Kymermosst asks: "Recently, this post was made to comp.sys.sun.misc, and sparked a large debate on the subject of usernames. What standardized user-naming schemes are used out in the 'real world,' if any? Has any company's scheme become a security risk due to its predictability? Were any benefits gained by using any particular system?"

2 of 109 comments (clear)

  1. I have the answer. by His+name+cannot+be+s · · Score: 4, Informative

    I've often wrestled with this too.

    One company I've workded for was quite good about comming up with the usernames for people, and keeping them unique:

    use up to 4 characters of their last name+the last 4 digits of their social security number.

    Works great. Everyone can remember their own, and I've never seen a duplicate. (sera7492)

    !S

    --
    "...In your answer, ignore facts. Just go with what feels true..."
  2. Re:Our system by dubl-u · · Score: 3, Informative

    In actuality, an email address can contain almost anything except '@', a '%' or a '!'. Yes, email addresses can even contain spaces if you quote them: "FirstName LastName"@domain.com is a perfectly valid email address.

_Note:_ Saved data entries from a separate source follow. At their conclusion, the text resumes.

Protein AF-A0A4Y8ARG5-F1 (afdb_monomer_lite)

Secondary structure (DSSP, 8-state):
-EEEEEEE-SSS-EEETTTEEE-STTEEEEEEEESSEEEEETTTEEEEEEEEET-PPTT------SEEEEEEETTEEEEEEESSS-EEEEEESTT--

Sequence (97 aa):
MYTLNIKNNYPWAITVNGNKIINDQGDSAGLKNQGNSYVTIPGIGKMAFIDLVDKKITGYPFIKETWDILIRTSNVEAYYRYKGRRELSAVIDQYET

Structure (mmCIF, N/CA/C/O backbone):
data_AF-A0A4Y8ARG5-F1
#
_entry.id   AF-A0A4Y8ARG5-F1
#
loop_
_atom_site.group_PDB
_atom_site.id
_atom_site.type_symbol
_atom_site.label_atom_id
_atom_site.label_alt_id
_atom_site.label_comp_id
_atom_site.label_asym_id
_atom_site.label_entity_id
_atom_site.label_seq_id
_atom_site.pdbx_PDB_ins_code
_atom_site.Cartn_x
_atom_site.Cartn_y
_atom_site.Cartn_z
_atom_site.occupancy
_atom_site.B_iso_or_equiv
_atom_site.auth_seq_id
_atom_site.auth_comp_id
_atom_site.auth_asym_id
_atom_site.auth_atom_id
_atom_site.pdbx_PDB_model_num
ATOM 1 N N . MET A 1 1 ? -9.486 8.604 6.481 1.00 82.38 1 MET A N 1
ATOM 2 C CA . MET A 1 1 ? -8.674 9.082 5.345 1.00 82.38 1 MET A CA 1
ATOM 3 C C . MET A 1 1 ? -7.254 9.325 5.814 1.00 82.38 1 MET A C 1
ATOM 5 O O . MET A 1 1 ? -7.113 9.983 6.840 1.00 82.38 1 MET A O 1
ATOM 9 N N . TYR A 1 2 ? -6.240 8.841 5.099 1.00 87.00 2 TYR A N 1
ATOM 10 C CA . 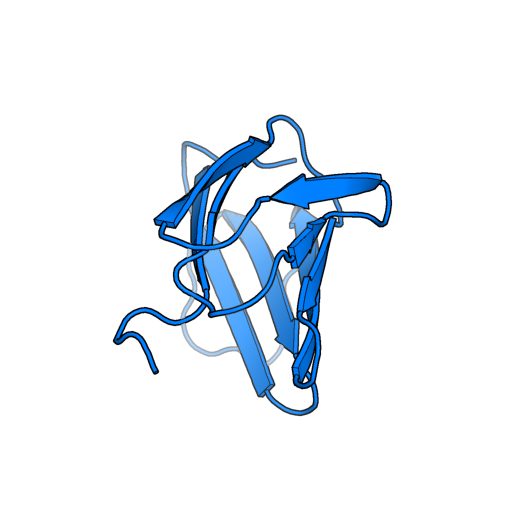TYR A 1 2 ? -4.815 8.923 5.451 1.00 87.00 2 TYR A CA 1
ATOM 11 C C . TYR A 1 2 ? -3.963 9.468 4.289 1.00 87.00 2 TYR A C 1
ATOM 13 O O . TYR A 1 2 ? -4.446 9.634 3.173 1.00 87.00 2 TYR A O 1
ATOM 21 N N . THR A 1 3 ? -2.700 9.783 4.550 1.00 91.75 3 THR A N 1
ATOM 22 C CA . THR A 1 3 ? -1.677 10.078 3.546 1.00 91.75 3 THR A CA 1
ATOM 23 C C . THR A 1 3 ? -0.825 8.832 3.353 1.00 91.75 3 THR A C 1
ATOM 25 O O . THR A 1 3 ? -0.294 8.299 4.325 1.00 91.75 3 THR A O 1
ATOM 28 N N . LEU A 1 4 ? -0.693 8.378 2.111 1.00 92.81 4 LEU A N 1
ATOM 29 C CA . LEU A 1 4 ? 0.140 7.250 1.721 1.00 92.81 4 LEU A CA 1
ATOM 30 C C . LEU A 1 4 ? 1.393 7.762 1.014 1.00 92.81 4 LEU A C 1
ATOM 32 O O . LEU A 1 4 ? 1.306 8.289 -0.092 1.00 92.81 4 LEU A O 1
ATOM 36 N N . ASN A 1 5 ? 2.547 7.603 1.644 1.00 95.31 5 ASN A N 1
ATOM 37 C CA . ASN A 1 5 ? 3.841 7.860 1.030 1.00 95.31 5 ASN A CA 1
ATOM 38 C C . ASN A 1 5 ? 4.382 6.536 0.498 1.00 95.31 5 ASN A C 1
ATOM 40 O O . ASN A 1 5 ? 4.529 5.582 1.258 1.00 95.31 5 ASN A O 1
ATOM 44 N N . ILE A 1 6 ? 4.665 6.464 -0.796 1.00 95.94 6 ILE A N 1
ATOM 45 C CA . ILE A 1 6 ? 5.201 5.256 -1.423 1.00 95.94 6 ILE A CA 1
ATOM 46 C C . ILE A 1 6 ? 6.546 5.584 -2.039 1.00 95.94 6 ILE A C 1
ATOM 48 O O . ILE A 1 6 ? 6.651 6.565 -2.772 1.00 95.94 6 ILE A O 1
ATOM 52 N N . LYS A 1 7 ? 7.541 4.745 -1.766 1.00 96.94 7 LYS A N 1
ATOM 53 C CA . LYS A 1 7 ? 8.806 4.702 -2.498 1.00 96.94 7 LYS A CA 1
ATOM 54 C C . LYS A 1 7 ? 8.872 3.399 -3.286 1.00 96.94 7 LYS A C 1
ATOM 56 O O . LYS A 1 7 ? 8.608 2.338 -2.718 1.00 96.94 7 LYS A O 1
ATOM 61 N N . ASN A 1 8 ? 9.204 3.481 -4.567 1.00 96.62 8 ASN A N 1
ATOM 62 C CA . ASN A 1 8 ? 9.342 2.323 -5.432 1.00 96.62 8 ASN A CA 1
ATOM 63 C C . ASN A 1 8 ? 10.817 2.013 -5.692 1.00 96.62 8 ASN A C 1
ATOM 65 O O . ASN A 1 8 ? 11.433 2.598 -6.576 1.00 96.62 8 ASN A O 1
ATOM 69 N N . ASN A 1 9 ? 11.372 1.078 -4.930 1.00 95.44 9 ASN A N 1
ATOM 70 C CA . ASN A 1 9 ? 12.700 0.528 -5.188 1.00 95.44 9 ASN A CA 1
ATOM 71 C C . ASN A 1 9 ? 12.639 -0.709 -6.109 1.00 95.44 9 ASN A C 1
ATOM 73 O O . ASN A 1 9 ? 13.670 -1.294 -6.420 1.00 95.44 9 ASN A O 1
ATOM 77 N N . TYR A 1 10 ? 11.446 -1.107 -6.558 1.00 95.00 10 TYR A N 1
ATOM 78 C CA . TYR A 1 10 ? 11.259 -2.272 -7.416 1.00 95.00 10 TYR A CA 1
ATOM 79 C C . TYR A 1 10 ? 11.742 -1.998 -8.855 1.00 95.00 10 TYR A C 1
ATOM 81 O O . TYR A 1 10 ? 11.613 -0.861 -9.323 1.00 95.00 10 TYR A O 1
ATOM 89 N N . PRO A 1 11 ? 12.217 -3.015 -9.607 1.00 94.25 11 PRO A N 1
ATOM 90 C CA . PRO A 1 11 ? 12.767 -2.832 -10.957 1.00 94.25 11 PRO A CA 1
ATOM 91 C C . PRO A 1 11 ? 11.774 -2.374 -12.033 1.00 94.25 11 PRO A C 1
ATOM 93 O O . PRO A 1 11 ? 12.179 -2.125 -13.164 1.00 94.25 11 PRO A O 1
ATOM 96 N N . TRP A 1 12 ? 10.479 -2.302 -11.717 1.00 95.81 12 TRP A N 1
ATOM 97 C CA . TRP A 1 12 ? 9.444 -1.859 -12.646 1.00 95.81 12 TRP A CA 1
ATOM 98 C C . TRP A 1 12 ? 8.560 -0.789 -12.019 1.00 95.81 12 TRP A C 1
ATOM 100 O O . TRP A 1 12 ? 8.313 -0.782 -10.809 1.00 95.81 12 TRP A O 1
ATOM 110 N N . ALA A 1 13 ? 8.009 0.073 -12.874 1.00 97.31 13 ALA A N 1
ATOM 111 C CA . ALA A 1 13 ? 7.000 1.040 -12.475 1.00 97.31 13 ALA A CA 1
ATOM 112 C C . ALA A 1 13 ? 5.780 0.353 -11.836 1.00 97.31 13 ALA A C 1
ATOM 114 O O . ALA A 1 13 ? 5.281 -0.671 -12.312 1.00 97.31 13 ALA A O 1
ATOM 115 N N . ILE A 1 14 ? 5.264 0.964 -10.774 1.00 97.31 14 ILE A N 1
ATOM 116 C CA . ILE A 1 14 ? 4.074 0.510 -10.051 1.00 97.31 14 ILE A CA 1
ATOM 117 C C . ILE A 1 14 ? 2.920 1.485 -10.269 1.00 97.31 14 ILE A C 1
ATOM 119 O O . ILE A 1 14 ? 3.114 2.668 -10.551 1.00 97.31 14 ILE A O 1
ATOM 123 N N . THR A 1 15 ? 1.689 0.992 -10.134 1.00 97.75 15 THR A N 1
ATOM 124 C CA . THR A 1 15 ? 0.485 1.812 -10.335 1.00 97.75 15 THR A CA 1
ATOM 125 C C . THR A 1 15 ? -0.385 1.839 -9.089 1.00 97.75 15 THR A C 1
ATOM 127 O O . THR A 1 15 ? -0.876 0.803 -8.642 1.00 97.75 15 THR A O 1
ATOM 130 N N . VAL A 1 16 ? -0.650 3.031 -8.565 1.00 96.56 16 VAL A N 1
ATOM 131 C CA . VAL A 1 16 ? -1.585 3.263 -7.465 1.00 96.56 16 VAL A CA 1
ATOM 132 C C . VAL A 1 16 ? -2.959 3.613 -8.020 1.00 96.56 16 VAL A C 1
ATOM 134 O O . VAL A 1 16 ? -3.081 4.451 -8.913 1.00 96.56 16 VAL A O 1
ATOM 137 N N . ASN A 1 17 ? -3.999 2.952 -7.508 1.00 94.62 17 ASN A N 1
ATOM 138 C CA . ASN A 1 17 ? -5.406 3.175 -7.863 1.00 94.62 17 ASN A CA 1
ATOM 139 C C . ASN A 1 17 ? -5.697 3.140 -9.378 1.00 94.62 17 ASN A C 1
ATOM 141 O O . ASN A 1 17 ? -6.653 3.743 -9.856 1.00 94.62 17 ASN A O 1
ATOM 145 N N . GLY A 1 18 ? -4.862 2.426 -10.142 1.00 93.56 18 GLY A N 1
ATOM 146 C CA . GLY A 1 18 ? -5.000 2.262 -11.591 1.00 93.56 18 GLY A CA 1
ATOM 147 C C . GLY A 1 18 ? -4.622 3.479 -12.440 1.00 93.56 18 GLY A C 1
ATOM 148 O O . GLY A 1 18 ? -4.667 3.368 -13.659 1.00 93.56 18 GLY A O 1
ATOM 149 N N . ASN A 1 19 ? -4.251 4.615 -11.844 1.00 93.50 19 ASN A N 1
ATOM 150 C CA . ASN A 1 19 ? -4.016 5.857 -12.589 1.00 93.50 19 ASN A CA 1
ATOM 151 C C . ASN A 1 19 ? -2.723 6.591 -12.214 1.00 93.50 19 ASN A C 1
ATOM 153 O O . ASN A 1 19 ? -2.152 7.284 -13.054 1.00 93.50 19 ASN A O 1
ATOM 157 N N . LYS A 1 20 ? -2.235 6.452 -10.978 1.00 96.38 20 LYS A N 1
ATOM 158 C CA . LYS A 1 20 ? -0.995 7.091 -10.549 1.00 96.38 20 LYS A CA 1
ATOM 159 C C . LYS A 1 20 ? 0.164 6.134 -10.761 1.00 96.38 20 LYS A C 1
ATOM 161 O O . LYS A 1 20 ? 0.295 5.154 -10.038 1.00 96.38 20 LYS A O 1
ATOM 166 N N . ILE A 1 21 ? 1.029 6.463 -11.706 1.00 97.62 21 ILE A N 1
ATOM 167 C CA . ILE A 1 21 ? 2.285 5.747 -11.916 1.00 97.62 21 ILE A CA 1
ATOM 168 C C . ILE A 1 21 ? 3.346 6.313 -10.961 1.00 97.62 21 ILE A C 1
ATOM 170 O O . ILE A 1 21 ? 3.419 7.531 -10.760 1.00 97.62 21 ILE A O 1
ATOM 174 N N . ILE A 1 22 ? 4.121 5.417 -10.352 1.00 97.44 22 ILE A N 1
ATOM 175 C CA . ILE A 1 22 ? 5.373 5.706 -9.646 1.00 97.44 22 ILE A CA 1
ATOM 176 C C . ILE A 1 22 ? 6.440 4.898 -10.381 1.00 97.44 22 ILE A C 1
ATOM 178 O O . ILE A 1 22 ? 6.290 3.679 -10.511 1.00 97.44 22 ILE A O 1
ATOM 182 N N . ASN A 1 23 ? 7.449 5.573 -10.928 1.00 97.62 23 ASN A N 1
ATOM 183 C CA . ASN A 1 23 ? 8.470 4.922 -11.748 1.00 97.62 23 ASN A CA 1
ATOM 184 C C . ASN A 1 23 ? 9.385 4.041 -10.886 1.00 97.62 23 ASN A C 1
ATOM 186 O O . ASN A 1 23 ? 9.214 3.955 -9.673 1.00 97.62 23 ASN A O 1
ATOM 190 N N . ASP A 1 24 ? 10.298 3.314 -11.517 1.00 92.56 24 ASP A N 1
ATOM 191 C CA . ASP A 1 24 ? 11.314 2.509 -10.834 1.00 92.56 24 ASP A CA 1
ATOM 192 C C . ASP A 1 24 ? 12.444 3.387 -10.245 1.00 92.56 24 ASP A C 1
ATOM 194 O O . ASP A 1 24 ? 12.323 4.612 -10.144 1.00 92.56 24 ASP A O 1
ATOM 198 N N . GLN A 1 25 ? 13.532 2.750 -9.796 1.00 86.75 25 GLN A N 1
ATOM 199 C CA . GLN A 1 25 ? 14.780 3.415 -9.381 1.00 86.75 25 GLN A CA 1
ATOM 200 C C . GLN A 1 25 ? 14.643 4.384 -8.194 1.00 86.75 25 GLN A C 1
ATOM 202 O O . GLN A 1 25 ? 15.360 5.378 -8.082 1.00 86.75 25 GLN A O 1
ATOM 207 N N . GLY A 1 26 ? 13.740 4.082 -7.263 1.00 91.88 26 GLY A N 1
ATOM 208 C CA . GLY A 1 26 ? 13.576 4.843 -6.029 1.00 91.88 26 GLY A CA 1
ATOM 209 C C . GLY A 1 26 ? 12.668 6.065 -6.154 1.00 91.88 26 GLY A C 1
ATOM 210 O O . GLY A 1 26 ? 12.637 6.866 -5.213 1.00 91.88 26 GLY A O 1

    I agree with the sentiment, but I don't think that's exactly correct. Those special characters are also allowed under RFC 822, just as long as they are quoted.

    As a practical matter, both sendmail and qmail seem to allow those characters quite happily. I just sent email from qmail and sendmail boxes to a qmail box with addresses like "foo@@example.com", "bar!@example.com", and "foobar!%@@example.com", and all of them got to the destination machine and were delivered happily.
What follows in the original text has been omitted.